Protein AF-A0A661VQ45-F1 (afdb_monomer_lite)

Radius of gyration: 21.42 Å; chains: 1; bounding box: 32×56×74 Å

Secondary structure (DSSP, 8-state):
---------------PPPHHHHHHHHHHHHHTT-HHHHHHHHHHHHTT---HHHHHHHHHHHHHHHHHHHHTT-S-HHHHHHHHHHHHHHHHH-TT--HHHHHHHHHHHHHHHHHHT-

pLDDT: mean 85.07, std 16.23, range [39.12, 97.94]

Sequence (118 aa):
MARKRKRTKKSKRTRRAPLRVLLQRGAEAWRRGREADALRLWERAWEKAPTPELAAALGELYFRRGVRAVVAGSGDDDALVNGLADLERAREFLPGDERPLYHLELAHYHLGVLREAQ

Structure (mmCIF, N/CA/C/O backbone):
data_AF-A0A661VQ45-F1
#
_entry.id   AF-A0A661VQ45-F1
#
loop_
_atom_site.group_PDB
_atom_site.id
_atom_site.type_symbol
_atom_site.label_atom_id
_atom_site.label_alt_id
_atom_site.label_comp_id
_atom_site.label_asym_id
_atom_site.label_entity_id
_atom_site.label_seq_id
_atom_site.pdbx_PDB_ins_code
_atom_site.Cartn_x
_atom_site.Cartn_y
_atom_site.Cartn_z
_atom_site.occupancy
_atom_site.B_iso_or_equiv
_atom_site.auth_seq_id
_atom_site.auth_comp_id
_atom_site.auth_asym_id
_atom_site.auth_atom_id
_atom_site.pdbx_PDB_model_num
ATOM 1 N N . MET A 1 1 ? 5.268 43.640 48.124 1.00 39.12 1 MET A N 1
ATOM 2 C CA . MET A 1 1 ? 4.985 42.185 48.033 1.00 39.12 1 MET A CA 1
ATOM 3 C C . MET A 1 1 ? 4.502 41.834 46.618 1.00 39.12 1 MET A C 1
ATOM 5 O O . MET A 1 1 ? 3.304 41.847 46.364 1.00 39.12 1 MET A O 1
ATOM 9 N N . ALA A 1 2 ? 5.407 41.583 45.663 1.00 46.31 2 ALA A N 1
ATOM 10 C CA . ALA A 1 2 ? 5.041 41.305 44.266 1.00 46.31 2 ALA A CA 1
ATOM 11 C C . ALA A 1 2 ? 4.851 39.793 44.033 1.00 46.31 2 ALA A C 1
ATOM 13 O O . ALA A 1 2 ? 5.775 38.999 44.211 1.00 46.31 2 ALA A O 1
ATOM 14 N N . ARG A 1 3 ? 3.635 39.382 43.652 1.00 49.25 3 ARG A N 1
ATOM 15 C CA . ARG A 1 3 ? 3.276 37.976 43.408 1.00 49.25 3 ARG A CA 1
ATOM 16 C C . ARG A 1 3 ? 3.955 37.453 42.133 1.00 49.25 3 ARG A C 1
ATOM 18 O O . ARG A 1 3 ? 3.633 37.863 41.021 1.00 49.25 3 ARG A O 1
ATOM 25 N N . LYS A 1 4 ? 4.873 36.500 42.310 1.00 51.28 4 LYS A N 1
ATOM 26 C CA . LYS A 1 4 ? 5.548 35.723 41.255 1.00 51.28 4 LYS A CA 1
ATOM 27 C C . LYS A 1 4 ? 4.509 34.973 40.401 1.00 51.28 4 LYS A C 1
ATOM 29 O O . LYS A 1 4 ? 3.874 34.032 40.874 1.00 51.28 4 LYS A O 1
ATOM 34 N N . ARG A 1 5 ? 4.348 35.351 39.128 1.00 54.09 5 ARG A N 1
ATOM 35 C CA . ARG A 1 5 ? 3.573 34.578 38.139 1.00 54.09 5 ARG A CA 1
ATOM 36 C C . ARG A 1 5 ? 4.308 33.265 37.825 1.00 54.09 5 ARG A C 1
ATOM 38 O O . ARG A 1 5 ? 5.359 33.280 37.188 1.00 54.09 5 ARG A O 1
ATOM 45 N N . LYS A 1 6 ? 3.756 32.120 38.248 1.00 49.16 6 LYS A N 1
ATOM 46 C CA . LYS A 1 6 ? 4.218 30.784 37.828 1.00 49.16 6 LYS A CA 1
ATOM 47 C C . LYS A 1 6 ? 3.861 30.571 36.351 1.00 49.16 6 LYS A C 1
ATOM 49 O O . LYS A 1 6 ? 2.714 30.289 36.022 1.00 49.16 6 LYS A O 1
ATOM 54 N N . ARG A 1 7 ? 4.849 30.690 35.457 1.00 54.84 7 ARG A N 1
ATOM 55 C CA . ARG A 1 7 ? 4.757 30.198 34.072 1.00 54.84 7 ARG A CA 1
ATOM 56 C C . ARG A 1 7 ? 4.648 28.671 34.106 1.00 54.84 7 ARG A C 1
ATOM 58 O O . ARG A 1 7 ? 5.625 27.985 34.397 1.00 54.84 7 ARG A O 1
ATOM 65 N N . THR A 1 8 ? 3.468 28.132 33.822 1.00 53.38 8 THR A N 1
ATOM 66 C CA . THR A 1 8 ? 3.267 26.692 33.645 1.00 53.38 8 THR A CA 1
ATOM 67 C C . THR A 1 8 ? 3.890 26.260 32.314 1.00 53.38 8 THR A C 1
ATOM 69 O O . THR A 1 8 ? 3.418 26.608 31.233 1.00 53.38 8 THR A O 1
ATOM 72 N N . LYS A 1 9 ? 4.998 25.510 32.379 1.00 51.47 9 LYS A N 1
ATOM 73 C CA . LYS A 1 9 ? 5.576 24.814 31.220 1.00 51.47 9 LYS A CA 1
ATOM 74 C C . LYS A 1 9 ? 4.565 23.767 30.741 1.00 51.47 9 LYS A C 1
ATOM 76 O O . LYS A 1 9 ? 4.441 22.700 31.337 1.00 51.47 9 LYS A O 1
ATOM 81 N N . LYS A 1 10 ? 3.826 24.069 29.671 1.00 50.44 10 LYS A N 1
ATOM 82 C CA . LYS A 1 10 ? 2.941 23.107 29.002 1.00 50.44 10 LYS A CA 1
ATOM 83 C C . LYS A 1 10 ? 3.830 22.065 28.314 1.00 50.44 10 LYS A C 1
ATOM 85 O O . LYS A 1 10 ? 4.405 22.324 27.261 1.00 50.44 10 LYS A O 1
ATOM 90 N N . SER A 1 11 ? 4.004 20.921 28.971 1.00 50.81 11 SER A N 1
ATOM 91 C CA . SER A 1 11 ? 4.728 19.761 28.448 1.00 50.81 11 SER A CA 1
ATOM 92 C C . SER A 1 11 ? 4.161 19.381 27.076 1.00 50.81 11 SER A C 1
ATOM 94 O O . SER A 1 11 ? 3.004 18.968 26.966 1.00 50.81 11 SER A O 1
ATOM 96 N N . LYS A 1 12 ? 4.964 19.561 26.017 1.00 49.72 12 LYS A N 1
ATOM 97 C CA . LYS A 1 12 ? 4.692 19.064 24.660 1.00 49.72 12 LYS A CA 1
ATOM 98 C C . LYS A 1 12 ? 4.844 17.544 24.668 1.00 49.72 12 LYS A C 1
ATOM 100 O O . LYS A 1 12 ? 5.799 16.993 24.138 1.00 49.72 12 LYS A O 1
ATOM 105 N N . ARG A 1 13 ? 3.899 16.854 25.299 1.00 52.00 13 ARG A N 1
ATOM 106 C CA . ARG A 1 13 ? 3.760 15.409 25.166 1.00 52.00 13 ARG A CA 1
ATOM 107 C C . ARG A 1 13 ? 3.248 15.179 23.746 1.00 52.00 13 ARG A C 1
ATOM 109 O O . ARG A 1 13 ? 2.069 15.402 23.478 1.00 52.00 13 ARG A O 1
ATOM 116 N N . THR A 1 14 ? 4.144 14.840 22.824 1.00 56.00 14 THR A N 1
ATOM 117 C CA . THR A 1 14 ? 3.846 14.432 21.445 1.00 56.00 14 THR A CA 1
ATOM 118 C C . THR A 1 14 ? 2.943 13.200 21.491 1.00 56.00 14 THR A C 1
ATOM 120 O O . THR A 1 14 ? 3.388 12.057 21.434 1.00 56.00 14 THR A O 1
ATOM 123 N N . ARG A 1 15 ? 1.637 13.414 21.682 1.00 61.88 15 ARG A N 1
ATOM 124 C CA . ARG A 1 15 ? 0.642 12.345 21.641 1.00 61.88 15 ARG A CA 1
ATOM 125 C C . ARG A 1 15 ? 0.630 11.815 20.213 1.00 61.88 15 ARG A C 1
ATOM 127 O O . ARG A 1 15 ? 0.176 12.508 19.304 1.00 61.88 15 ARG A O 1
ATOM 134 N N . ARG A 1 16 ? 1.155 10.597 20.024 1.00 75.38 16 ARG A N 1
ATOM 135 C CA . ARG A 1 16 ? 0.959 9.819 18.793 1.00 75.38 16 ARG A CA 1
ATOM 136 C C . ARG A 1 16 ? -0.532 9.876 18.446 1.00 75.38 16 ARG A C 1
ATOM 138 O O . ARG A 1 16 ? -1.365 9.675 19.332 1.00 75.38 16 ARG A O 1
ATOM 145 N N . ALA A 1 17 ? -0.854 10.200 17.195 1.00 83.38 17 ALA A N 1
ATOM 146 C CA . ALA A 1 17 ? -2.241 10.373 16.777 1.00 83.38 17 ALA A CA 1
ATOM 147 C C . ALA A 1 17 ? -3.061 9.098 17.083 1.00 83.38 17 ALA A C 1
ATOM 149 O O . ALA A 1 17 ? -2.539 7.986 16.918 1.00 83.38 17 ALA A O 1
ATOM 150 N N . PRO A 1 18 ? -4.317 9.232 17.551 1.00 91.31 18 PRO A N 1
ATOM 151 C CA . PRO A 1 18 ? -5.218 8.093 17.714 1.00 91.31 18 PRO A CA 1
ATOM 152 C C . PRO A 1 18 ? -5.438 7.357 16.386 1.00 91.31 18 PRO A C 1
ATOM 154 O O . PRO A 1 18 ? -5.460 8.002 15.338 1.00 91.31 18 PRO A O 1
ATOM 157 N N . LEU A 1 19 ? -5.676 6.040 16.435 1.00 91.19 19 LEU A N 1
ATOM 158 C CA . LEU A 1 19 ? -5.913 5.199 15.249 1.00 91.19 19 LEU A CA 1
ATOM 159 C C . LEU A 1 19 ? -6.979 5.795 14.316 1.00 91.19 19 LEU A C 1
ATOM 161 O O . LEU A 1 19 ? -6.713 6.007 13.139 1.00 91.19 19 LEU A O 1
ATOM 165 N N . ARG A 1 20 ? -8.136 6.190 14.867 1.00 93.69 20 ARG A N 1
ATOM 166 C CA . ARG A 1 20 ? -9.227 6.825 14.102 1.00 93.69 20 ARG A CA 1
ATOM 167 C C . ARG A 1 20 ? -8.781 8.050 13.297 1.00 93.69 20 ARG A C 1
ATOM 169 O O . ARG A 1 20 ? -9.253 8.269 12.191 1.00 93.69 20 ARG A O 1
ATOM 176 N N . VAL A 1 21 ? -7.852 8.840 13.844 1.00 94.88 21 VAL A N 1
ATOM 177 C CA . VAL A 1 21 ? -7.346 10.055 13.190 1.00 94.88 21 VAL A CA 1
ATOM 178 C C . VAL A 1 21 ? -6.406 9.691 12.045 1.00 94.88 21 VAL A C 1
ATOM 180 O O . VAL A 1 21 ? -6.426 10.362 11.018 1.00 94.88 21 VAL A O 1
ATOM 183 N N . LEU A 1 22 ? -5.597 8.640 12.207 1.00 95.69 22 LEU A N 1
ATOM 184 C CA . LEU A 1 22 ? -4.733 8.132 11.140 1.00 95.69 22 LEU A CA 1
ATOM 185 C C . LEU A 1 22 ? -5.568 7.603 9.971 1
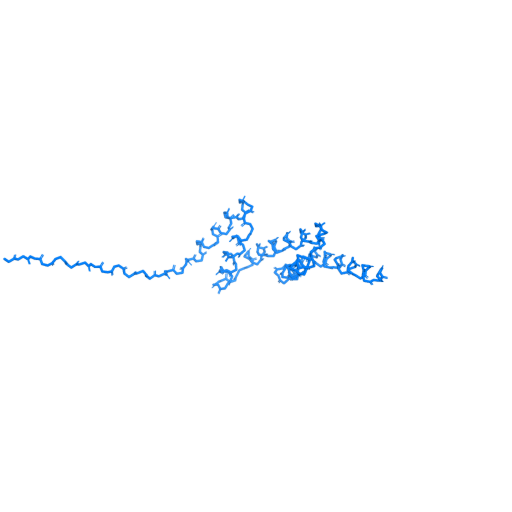.00 95.69 22 LEU A C 1
ATOM 187 O O . LEU A 1 22 ? -5.349 8.035 8.844 1.00 95.69 22 LEU A O 1
ATOM 191 N N . LEU A 1 23 ? -6.577 6.772 10.253 1.00 95.19 23 LEU A N 1
ATOM 192 C CA . LEU A 1 23 ? -7.483 6.225 9.238 1.00 95.19 23 LEU A CA 1
ATOM 193 C C . LEU A 1 23 ? -8.229 7.331 8.481 1.00 95.19 23 LEU A C 1
ATOM 195 O O . LEU A 1 23 ? -8.194 7.368 7.251 1.00 95.19 23 LEU A O 1
ATOM 199 N N . GLN A 1 24 ? -8.839 8.275 9.208 1.00 96.69 24 GLN A N 1
ATOM 200 C CA . GLN A 1 24 ? -9.585 9.386 8.612 1.00 96.69 24 GLN A CA 1
ATOM 201 C C . GLN A 1 24 ? -8.697 10.255 7.716 1.00 96.69 24 GLN A C 1
ATOM 203 O O . GLN A 1 24 ? -9.076 10.572 6.588 1.00 96.69 24 GLN A O 1
ATOM 208 N N . ARG A 1 25 ? -7.510 10.639 8.204 1.00 96.94 25 ARG A N 1
ATOM 209 C CA . ARG A 1 25 ? -6.581 11.477 7.435 1.00 96.94 25 ARG A CA 1
ATOM 210 C C . ARG A 1 25 ? -5.977 10.729 6.253 1.00 96.94 25 ARG A C 1
ATOM 212 O O . ARG A 1 25 ? -5.770 11.354 5.219 1.00 96.94 25 ARG A O 1
ATOM 219 N N . GLY A 1 26 ? -5.709 9.429 6.391 1.00 96.44 26 GLY A N 1
ATOM 220 C CA . GLY A 1 26 ? -5.221 8.588 5.299 1.00 96.44 26 GLY A CA 1
ATOM 221 C C . GLY A 1 26 ? -6.246 8.511 4.172 1.00 96.44 26 GLY A C 1
ATOM 222 O O . GLY A 1 26 ? -5.924 8.821 3.031 1.00 96.44 26 GLY A O 1
ATOM 223 N N . ALA A 1 27 ? -7.517 8.268 4.508 1.00 96.00 27 ALA A N 1
ATOM 224 C CA . ALA A 1 27 ? -8.608 8.271 3.535 1.00 96.00 27 ALA A CA 1
ATOM 225 C C . ALA A 1 27 ? -8.824 9.646 2.875 1.00 96.00 27 ALA A C 1
ATOM 227 O O . ALA A 1 27 ? -9.117 9.732 1.685 1.00 96.00 27 ALA A O 1
ATOM 228 N N . GLU A 1 28 ? -8.674 10.742 3.623 1.00 97.62 28 GLU A N 1
ATOM 229 C CA . GLU A 1 28 ? -8.734 12.095 3.057 1.00 97.62 28 GLU A CA 1
ATOM 230 C C . GLU A 1 28 ? -7.545 12.394 2.131 1.00 97.62 28 GLU A C 1
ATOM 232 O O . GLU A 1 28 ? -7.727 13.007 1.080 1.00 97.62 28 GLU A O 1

Exercise brief
Write the lines out exactly, from the one with "ATOM 219 N N" down to the last line of the listing, and leave out all others.

Final answer
ATOM 219 N N . GLY A 1 26 ? -5.709 9.429 6.391 1.00 96.44 26 GLY A N 1
ATOM 220 C CA . GLY A 1 26 ? -5.221 8.588 5.299 1.00 96.44 26 GLY A CA 1
ATOM 221 C C . GLY A 1 26 ? -6.246 8.511 4.172 1.00 96.44 26 GLY A C 1
ATOM 222 O O . GLY A 1 26 ? -5.924 8.821 3.031 1.00 96.44 26 GLY A O 1
ATOM 223 N N . ALA A 1 27 ? -7.517 8.268 4.508 1.00 96.00 27 ALA A N 1
ATOM 224 C CA . ALA A 1 27 ? -8.608 8.271 3.535 1.00 96.00 27 ALA A CA 1
ATOM 225 C C . ALA A 1 27 ? -8.824 9.646 2.875 1.00 96.00 27 ALA A C 1
ATOM 227 O O . ALA A 1 27 ? -9.117 9.732 1.685 1.00 96.00 27 ALA A O 1
ATOM 228 N N . GLU A 1 28 ? -8.674 10.742 3.623 1.00 97.62 28 GLU A N 1
ATOM 229 C CA . GLU A 1 28 ? -8.734 12.095 3.057 1.00 97.62 28 GLU A CA 1
ATOM 230 C C . GLU A 1 28 ? -7.545 12.394 2.131 1.00 97.62 28 GLU A C 1
ATOM 232 O O . GLU A 1 28 ? -7.727 13.007 1.080 1.00 97.62 28 GLU A O 1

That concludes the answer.